In the finite-dimensional setting, it's possible to construct tubular neighborhoods without anything like Godement's lemma. Many sources simply rely on a point-set topology argument that's based on the same idea as Godement's lemma (to be precise, I'm talking about the argument on p. 109 of Lang's book Differential and Riemannian Manifolds, which he says follows Godement). I'll explain another approach.

The idea is to use a Riemannian metric on the manifold $M$, which also induces a Riemannian metric on $TM$ (viewed as a manifold in its own right).
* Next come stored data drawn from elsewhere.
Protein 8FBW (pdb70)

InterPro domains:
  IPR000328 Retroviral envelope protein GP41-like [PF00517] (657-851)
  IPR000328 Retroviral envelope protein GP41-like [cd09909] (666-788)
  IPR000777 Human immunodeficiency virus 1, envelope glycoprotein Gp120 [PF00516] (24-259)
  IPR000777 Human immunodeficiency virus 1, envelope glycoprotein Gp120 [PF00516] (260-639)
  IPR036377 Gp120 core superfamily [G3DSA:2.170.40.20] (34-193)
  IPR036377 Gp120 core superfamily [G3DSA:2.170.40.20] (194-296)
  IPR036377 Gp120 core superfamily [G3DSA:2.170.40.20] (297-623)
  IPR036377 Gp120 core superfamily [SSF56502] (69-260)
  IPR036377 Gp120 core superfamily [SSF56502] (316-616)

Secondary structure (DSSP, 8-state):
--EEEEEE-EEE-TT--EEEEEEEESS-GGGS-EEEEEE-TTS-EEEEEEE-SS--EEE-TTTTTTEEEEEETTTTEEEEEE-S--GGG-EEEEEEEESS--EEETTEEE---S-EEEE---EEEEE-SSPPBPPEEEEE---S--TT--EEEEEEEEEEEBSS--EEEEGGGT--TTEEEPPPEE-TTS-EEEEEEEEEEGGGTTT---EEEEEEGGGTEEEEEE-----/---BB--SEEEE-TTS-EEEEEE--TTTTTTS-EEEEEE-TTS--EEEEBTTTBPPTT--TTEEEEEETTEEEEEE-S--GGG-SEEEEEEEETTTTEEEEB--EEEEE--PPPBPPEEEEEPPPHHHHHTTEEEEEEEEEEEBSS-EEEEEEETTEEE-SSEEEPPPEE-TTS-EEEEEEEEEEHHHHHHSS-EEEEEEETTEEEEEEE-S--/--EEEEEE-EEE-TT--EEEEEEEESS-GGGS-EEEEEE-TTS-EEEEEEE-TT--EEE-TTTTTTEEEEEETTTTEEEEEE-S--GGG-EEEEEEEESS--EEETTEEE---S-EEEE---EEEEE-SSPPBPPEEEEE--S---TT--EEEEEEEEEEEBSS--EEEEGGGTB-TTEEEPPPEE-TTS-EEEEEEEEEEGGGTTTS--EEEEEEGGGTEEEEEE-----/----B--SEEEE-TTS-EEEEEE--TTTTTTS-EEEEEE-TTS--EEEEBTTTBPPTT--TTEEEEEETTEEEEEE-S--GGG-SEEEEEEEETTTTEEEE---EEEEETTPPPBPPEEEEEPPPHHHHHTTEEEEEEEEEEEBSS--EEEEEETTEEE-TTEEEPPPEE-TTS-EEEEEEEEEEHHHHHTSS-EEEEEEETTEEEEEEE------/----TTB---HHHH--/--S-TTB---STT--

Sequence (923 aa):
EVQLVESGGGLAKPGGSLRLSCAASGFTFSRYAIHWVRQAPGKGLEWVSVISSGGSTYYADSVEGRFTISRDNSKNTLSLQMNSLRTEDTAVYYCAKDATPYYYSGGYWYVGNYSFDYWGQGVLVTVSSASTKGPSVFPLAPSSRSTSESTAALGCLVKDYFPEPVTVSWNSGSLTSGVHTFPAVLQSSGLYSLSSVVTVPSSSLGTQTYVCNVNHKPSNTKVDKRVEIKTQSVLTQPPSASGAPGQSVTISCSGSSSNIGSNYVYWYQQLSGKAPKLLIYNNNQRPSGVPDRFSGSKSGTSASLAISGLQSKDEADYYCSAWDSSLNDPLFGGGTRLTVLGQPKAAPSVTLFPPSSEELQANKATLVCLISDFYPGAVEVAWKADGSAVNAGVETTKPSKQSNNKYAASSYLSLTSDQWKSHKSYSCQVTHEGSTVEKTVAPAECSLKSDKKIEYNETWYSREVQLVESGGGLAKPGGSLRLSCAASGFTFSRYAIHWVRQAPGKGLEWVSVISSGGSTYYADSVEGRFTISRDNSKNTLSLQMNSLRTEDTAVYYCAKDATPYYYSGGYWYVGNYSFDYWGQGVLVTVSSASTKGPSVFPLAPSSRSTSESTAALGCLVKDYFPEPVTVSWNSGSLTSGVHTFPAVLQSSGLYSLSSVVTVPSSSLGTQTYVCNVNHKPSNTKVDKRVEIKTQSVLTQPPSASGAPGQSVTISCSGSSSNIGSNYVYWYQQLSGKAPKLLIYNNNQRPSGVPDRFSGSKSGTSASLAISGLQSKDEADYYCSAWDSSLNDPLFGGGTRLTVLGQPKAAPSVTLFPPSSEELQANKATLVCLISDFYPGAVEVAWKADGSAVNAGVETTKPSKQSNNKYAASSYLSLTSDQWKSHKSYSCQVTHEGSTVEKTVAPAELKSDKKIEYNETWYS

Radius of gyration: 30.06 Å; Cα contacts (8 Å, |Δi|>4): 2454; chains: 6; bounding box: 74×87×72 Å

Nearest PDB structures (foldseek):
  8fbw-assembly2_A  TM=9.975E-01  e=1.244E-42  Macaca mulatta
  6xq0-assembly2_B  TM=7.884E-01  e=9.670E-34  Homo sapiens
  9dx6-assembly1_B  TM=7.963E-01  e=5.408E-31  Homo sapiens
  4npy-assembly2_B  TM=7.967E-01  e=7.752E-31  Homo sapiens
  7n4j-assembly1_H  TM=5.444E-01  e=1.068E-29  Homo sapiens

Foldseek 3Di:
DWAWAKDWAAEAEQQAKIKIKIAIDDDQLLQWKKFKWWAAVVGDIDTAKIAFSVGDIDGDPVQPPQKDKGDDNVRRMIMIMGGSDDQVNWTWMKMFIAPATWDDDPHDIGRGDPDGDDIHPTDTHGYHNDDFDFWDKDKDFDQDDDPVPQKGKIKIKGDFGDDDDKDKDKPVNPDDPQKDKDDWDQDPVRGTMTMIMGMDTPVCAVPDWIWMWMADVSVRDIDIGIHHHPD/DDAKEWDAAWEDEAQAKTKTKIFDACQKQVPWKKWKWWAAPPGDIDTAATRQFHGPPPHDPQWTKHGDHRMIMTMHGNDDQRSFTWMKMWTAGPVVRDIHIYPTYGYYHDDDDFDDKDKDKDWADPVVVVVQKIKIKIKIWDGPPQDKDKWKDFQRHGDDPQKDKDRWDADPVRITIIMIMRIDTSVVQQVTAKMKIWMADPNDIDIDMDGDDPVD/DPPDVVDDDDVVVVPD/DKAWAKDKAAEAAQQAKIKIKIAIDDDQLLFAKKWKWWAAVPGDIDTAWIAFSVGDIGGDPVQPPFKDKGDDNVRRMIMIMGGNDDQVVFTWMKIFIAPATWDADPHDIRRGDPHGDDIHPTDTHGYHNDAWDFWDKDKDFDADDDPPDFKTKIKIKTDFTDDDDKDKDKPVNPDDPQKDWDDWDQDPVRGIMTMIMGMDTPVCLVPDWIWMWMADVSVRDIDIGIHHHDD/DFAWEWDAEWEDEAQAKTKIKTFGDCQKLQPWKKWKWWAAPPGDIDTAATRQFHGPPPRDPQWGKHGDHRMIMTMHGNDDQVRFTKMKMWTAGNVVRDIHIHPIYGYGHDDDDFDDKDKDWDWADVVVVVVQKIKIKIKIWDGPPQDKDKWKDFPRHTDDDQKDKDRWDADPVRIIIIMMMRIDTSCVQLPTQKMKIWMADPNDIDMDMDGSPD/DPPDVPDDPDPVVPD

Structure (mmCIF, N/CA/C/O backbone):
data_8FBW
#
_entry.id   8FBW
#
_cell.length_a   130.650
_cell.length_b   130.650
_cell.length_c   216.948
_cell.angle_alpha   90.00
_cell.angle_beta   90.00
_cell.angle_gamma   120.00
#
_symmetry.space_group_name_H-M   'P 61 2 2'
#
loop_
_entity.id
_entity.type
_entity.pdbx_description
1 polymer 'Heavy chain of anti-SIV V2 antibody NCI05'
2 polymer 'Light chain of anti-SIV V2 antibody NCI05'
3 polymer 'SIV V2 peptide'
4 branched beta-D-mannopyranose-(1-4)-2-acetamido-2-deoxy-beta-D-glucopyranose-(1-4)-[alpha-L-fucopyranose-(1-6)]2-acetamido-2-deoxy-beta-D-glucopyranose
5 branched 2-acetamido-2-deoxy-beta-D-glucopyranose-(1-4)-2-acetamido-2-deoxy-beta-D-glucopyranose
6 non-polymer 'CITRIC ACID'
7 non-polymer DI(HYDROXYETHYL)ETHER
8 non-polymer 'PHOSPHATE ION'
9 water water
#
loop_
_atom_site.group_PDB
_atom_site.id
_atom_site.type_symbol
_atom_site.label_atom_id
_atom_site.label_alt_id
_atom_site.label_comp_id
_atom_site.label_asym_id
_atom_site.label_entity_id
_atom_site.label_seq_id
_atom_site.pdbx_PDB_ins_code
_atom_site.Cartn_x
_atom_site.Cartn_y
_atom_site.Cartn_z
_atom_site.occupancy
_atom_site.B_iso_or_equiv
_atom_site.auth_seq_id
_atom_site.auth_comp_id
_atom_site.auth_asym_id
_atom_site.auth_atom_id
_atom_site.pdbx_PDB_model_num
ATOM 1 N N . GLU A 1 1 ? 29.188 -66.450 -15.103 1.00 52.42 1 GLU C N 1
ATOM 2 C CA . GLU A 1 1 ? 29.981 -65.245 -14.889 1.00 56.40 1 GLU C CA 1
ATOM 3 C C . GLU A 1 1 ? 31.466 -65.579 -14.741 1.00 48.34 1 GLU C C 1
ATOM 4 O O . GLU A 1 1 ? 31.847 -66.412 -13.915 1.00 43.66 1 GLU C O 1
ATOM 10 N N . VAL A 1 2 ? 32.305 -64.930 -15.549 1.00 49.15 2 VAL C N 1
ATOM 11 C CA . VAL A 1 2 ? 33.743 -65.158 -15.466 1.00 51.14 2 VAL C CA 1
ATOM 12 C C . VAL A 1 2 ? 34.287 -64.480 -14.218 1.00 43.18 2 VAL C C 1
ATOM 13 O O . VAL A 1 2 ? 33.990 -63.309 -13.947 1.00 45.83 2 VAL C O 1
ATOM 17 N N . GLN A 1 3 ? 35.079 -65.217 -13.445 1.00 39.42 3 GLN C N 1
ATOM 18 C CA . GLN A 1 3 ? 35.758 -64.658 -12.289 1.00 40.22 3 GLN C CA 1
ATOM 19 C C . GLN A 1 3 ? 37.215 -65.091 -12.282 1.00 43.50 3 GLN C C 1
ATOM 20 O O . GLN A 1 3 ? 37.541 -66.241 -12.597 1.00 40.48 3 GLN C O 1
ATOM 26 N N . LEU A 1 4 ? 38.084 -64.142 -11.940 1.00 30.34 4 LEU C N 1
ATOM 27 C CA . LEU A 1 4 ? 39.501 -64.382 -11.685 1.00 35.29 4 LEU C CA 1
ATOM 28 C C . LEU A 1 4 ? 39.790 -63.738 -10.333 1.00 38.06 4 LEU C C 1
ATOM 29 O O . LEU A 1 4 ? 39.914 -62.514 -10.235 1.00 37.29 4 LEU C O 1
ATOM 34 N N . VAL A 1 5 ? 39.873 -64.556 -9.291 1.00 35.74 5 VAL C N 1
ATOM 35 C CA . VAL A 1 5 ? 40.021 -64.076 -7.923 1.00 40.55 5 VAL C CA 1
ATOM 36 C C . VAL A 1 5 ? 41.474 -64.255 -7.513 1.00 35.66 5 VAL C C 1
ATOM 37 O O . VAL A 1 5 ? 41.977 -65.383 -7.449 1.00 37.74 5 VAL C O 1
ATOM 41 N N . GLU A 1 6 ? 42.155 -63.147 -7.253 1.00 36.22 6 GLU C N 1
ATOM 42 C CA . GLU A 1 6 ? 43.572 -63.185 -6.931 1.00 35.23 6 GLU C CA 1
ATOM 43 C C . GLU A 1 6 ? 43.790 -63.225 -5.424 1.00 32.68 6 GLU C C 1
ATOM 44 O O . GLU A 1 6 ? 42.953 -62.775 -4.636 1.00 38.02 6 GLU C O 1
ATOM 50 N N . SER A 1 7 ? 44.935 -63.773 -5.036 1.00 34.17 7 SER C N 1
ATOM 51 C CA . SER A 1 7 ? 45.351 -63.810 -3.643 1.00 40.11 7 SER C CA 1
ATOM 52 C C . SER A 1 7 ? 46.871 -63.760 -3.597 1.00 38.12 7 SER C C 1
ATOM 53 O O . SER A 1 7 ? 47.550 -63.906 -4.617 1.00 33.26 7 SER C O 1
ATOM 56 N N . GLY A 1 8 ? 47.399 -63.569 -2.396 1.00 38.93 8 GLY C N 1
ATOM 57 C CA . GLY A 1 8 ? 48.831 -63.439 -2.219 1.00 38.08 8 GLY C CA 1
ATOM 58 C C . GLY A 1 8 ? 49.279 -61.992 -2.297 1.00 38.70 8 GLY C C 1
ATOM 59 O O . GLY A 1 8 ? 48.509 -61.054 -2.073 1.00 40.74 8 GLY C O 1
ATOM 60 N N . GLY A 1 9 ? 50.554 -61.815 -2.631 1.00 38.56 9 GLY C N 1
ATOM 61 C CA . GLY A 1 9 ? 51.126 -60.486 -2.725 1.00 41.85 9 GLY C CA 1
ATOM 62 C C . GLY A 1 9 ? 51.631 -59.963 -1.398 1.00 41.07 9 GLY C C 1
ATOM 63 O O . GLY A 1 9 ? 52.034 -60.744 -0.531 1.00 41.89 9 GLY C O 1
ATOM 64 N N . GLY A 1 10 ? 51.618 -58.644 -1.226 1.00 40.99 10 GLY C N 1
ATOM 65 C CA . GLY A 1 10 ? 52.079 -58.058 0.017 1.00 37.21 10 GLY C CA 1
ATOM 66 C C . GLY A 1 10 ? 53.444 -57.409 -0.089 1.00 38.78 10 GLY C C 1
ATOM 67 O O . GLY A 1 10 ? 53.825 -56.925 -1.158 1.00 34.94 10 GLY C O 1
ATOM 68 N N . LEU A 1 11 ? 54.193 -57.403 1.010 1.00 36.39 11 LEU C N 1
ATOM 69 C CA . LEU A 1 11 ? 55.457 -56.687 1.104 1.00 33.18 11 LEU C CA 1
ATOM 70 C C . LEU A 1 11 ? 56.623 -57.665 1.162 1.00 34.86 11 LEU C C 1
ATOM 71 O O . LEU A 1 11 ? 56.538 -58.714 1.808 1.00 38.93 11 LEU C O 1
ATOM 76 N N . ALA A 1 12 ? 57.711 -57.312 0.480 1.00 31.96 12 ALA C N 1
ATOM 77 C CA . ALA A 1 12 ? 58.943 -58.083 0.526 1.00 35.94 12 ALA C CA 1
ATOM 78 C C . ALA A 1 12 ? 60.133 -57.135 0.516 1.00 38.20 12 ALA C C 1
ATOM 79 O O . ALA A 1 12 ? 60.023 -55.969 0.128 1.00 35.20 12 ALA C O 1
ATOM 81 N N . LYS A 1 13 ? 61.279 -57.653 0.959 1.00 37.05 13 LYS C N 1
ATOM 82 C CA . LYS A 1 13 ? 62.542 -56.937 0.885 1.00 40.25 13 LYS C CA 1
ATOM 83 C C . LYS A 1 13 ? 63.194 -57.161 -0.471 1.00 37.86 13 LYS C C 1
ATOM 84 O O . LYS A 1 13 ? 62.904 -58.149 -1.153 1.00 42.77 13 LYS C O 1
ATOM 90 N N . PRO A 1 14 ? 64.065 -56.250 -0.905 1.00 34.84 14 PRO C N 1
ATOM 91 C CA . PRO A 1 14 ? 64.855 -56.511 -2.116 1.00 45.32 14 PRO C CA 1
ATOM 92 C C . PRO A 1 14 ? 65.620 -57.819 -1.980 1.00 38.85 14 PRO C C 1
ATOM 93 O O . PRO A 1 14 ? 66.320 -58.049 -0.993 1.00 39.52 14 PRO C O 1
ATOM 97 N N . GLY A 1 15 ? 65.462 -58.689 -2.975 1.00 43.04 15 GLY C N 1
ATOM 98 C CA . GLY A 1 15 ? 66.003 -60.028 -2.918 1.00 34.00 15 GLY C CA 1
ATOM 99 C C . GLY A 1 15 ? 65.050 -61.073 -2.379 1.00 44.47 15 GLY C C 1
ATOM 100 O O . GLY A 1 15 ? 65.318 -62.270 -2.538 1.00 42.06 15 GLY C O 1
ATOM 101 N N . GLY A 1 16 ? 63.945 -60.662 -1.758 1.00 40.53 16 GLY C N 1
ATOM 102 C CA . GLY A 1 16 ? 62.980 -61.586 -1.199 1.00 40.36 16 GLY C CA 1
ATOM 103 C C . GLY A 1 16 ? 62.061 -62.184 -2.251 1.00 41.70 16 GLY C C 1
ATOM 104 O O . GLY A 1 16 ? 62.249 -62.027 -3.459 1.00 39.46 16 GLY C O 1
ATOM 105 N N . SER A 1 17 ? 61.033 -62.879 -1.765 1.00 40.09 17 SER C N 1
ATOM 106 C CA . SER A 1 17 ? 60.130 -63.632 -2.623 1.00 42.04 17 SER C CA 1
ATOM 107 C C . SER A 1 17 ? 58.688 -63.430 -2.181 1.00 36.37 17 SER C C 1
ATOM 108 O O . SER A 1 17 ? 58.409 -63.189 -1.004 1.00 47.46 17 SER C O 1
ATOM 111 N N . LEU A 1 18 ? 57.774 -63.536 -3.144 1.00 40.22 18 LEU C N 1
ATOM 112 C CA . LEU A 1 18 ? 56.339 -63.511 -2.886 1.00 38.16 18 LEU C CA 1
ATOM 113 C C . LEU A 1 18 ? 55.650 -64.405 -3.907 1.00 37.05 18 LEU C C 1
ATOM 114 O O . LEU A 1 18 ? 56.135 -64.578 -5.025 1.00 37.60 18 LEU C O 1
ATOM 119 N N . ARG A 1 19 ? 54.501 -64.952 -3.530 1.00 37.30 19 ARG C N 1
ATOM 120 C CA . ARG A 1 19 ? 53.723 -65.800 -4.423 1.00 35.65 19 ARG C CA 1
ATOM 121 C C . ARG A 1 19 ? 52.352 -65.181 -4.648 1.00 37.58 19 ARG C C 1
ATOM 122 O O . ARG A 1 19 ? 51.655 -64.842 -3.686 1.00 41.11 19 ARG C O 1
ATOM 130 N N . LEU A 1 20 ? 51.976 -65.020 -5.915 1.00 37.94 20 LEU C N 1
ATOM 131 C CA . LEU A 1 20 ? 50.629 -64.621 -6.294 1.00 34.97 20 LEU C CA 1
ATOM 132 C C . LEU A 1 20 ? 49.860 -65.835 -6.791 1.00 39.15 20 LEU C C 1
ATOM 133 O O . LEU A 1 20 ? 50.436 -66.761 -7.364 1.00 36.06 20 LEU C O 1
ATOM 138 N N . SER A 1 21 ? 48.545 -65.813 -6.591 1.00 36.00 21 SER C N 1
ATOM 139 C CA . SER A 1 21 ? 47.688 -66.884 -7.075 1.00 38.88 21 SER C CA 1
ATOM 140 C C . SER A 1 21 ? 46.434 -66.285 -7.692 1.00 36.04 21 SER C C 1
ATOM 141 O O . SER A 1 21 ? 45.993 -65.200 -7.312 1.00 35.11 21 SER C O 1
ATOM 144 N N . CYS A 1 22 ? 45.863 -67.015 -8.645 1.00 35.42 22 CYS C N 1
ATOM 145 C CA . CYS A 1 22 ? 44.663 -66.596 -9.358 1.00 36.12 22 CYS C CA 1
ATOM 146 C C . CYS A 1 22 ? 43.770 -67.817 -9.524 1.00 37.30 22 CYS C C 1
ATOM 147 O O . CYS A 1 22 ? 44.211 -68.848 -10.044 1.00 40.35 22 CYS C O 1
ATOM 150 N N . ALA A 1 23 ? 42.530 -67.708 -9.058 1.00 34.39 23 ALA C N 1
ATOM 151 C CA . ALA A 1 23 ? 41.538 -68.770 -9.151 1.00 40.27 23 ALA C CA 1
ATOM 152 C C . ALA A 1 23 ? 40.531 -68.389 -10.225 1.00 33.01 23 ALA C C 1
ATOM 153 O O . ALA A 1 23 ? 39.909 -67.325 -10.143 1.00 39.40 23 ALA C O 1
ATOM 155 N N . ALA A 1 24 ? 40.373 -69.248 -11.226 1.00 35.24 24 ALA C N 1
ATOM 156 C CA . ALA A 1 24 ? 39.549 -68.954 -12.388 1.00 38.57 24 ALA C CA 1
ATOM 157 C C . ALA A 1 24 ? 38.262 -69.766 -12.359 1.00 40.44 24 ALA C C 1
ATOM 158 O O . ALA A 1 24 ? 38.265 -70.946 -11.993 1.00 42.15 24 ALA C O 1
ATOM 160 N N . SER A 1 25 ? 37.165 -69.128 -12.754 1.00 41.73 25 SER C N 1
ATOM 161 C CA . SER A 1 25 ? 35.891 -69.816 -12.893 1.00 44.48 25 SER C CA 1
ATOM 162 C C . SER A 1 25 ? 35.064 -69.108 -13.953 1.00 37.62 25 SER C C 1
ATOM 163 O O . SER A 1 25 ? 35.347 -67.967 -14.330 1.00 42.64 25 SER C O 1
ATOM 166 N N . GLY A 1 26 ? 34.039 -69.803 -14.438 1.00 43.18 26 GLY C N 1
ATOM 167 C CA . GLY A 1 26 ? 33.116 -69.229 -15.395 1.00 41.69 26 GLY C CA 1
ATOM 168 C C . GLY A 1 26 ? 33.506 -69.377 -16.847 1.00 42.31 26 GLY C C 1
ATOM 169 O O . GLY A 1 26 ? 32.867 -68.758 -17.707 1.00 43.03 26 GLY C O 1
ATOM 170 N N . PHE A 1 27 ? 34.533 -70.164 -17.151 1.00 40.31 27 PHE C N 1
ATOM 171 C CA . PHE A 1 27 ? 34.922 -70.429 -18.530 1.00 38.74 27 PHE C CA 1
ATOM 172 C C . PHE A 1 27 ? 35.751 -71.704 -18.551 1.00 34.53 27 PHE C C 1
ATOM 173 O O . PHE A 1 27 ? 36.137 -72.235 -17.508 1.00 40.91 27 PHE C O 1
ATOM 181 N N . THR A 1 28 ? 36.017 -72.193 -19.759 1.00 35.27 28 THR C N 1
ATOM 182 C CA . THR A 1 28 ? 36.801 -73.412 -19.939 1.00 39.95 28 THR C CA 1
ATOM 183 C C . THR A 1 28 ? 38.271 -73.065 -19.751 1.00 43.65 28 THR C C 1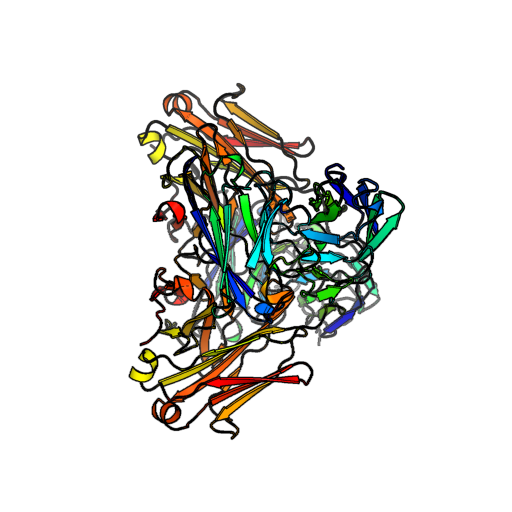
ATOM 184 O O . THR A 1 28 ? 38.931 -72.578 -20.672 1.00 45.10 28 THR C O 1
ATOM 188 N N . PHE A 1 29 ? 38.783 -73.326 -18.545 1.00 38.26 29 PHE C N 1
ATOM 189 C CA . PHE A 1 29 ? 40.141 -72.924 -18.190 1.00 36.79 29 PHE C CA 1
ATOM 190 C C . PHE A 1 29 ? 41.166 -73.480 -19.170 1.00 38.50 29 PHE C C 1
ATOM 191 O O . PHE A 1 29 ? 42.056 -72.757 -19.631 1.00 40.47 29 PHE C O 1
ATOM 199 N N . SER A 1 30 ? 41.050 -74.765 -19.508 1.00 35.06 30 SER C N 1
ATOM 200 C CA . SER A 1 30 ? 42.063 -75.443 -20.310 1.00 42.70 30 SER C CA 1
ATOM 201 C C . SER A 1 30 ? 42.093 -74.989 -21.764 1.00 39.42 30 SER C C 1
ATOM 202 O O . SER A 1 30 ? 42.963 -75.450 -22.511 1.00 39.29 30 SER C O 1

The geodesic distance then gives a (topological) metric on $TM$. If $Y\subset M$ is a (not necessarily closed) submanifold, then a simple metric geometry argument can then be used to find a neighborhood of the zero section of $N(Y)$ (thought of as the perpendicular complement of $TY$ inside $TM$) on which the exponential map is injective. The key fact about the exponential map $f$ is that every point in the zero section of $N(Y)$ has a neighborhood on which $f$ is a diffeomorphism onto an open subset of $M$. (Edit: Note that in the finite dimensional setting, $N(Y)$ is automatically a locally trivial vector bundle. This does not seem to be the case for arbitrary infinite dimensional Riemannian manifolds, as discussed here: Orthogonal complements in Hilbert bundles. Hence the discussion that follows does not work in as great generality as arguments based on Godement's lemma.)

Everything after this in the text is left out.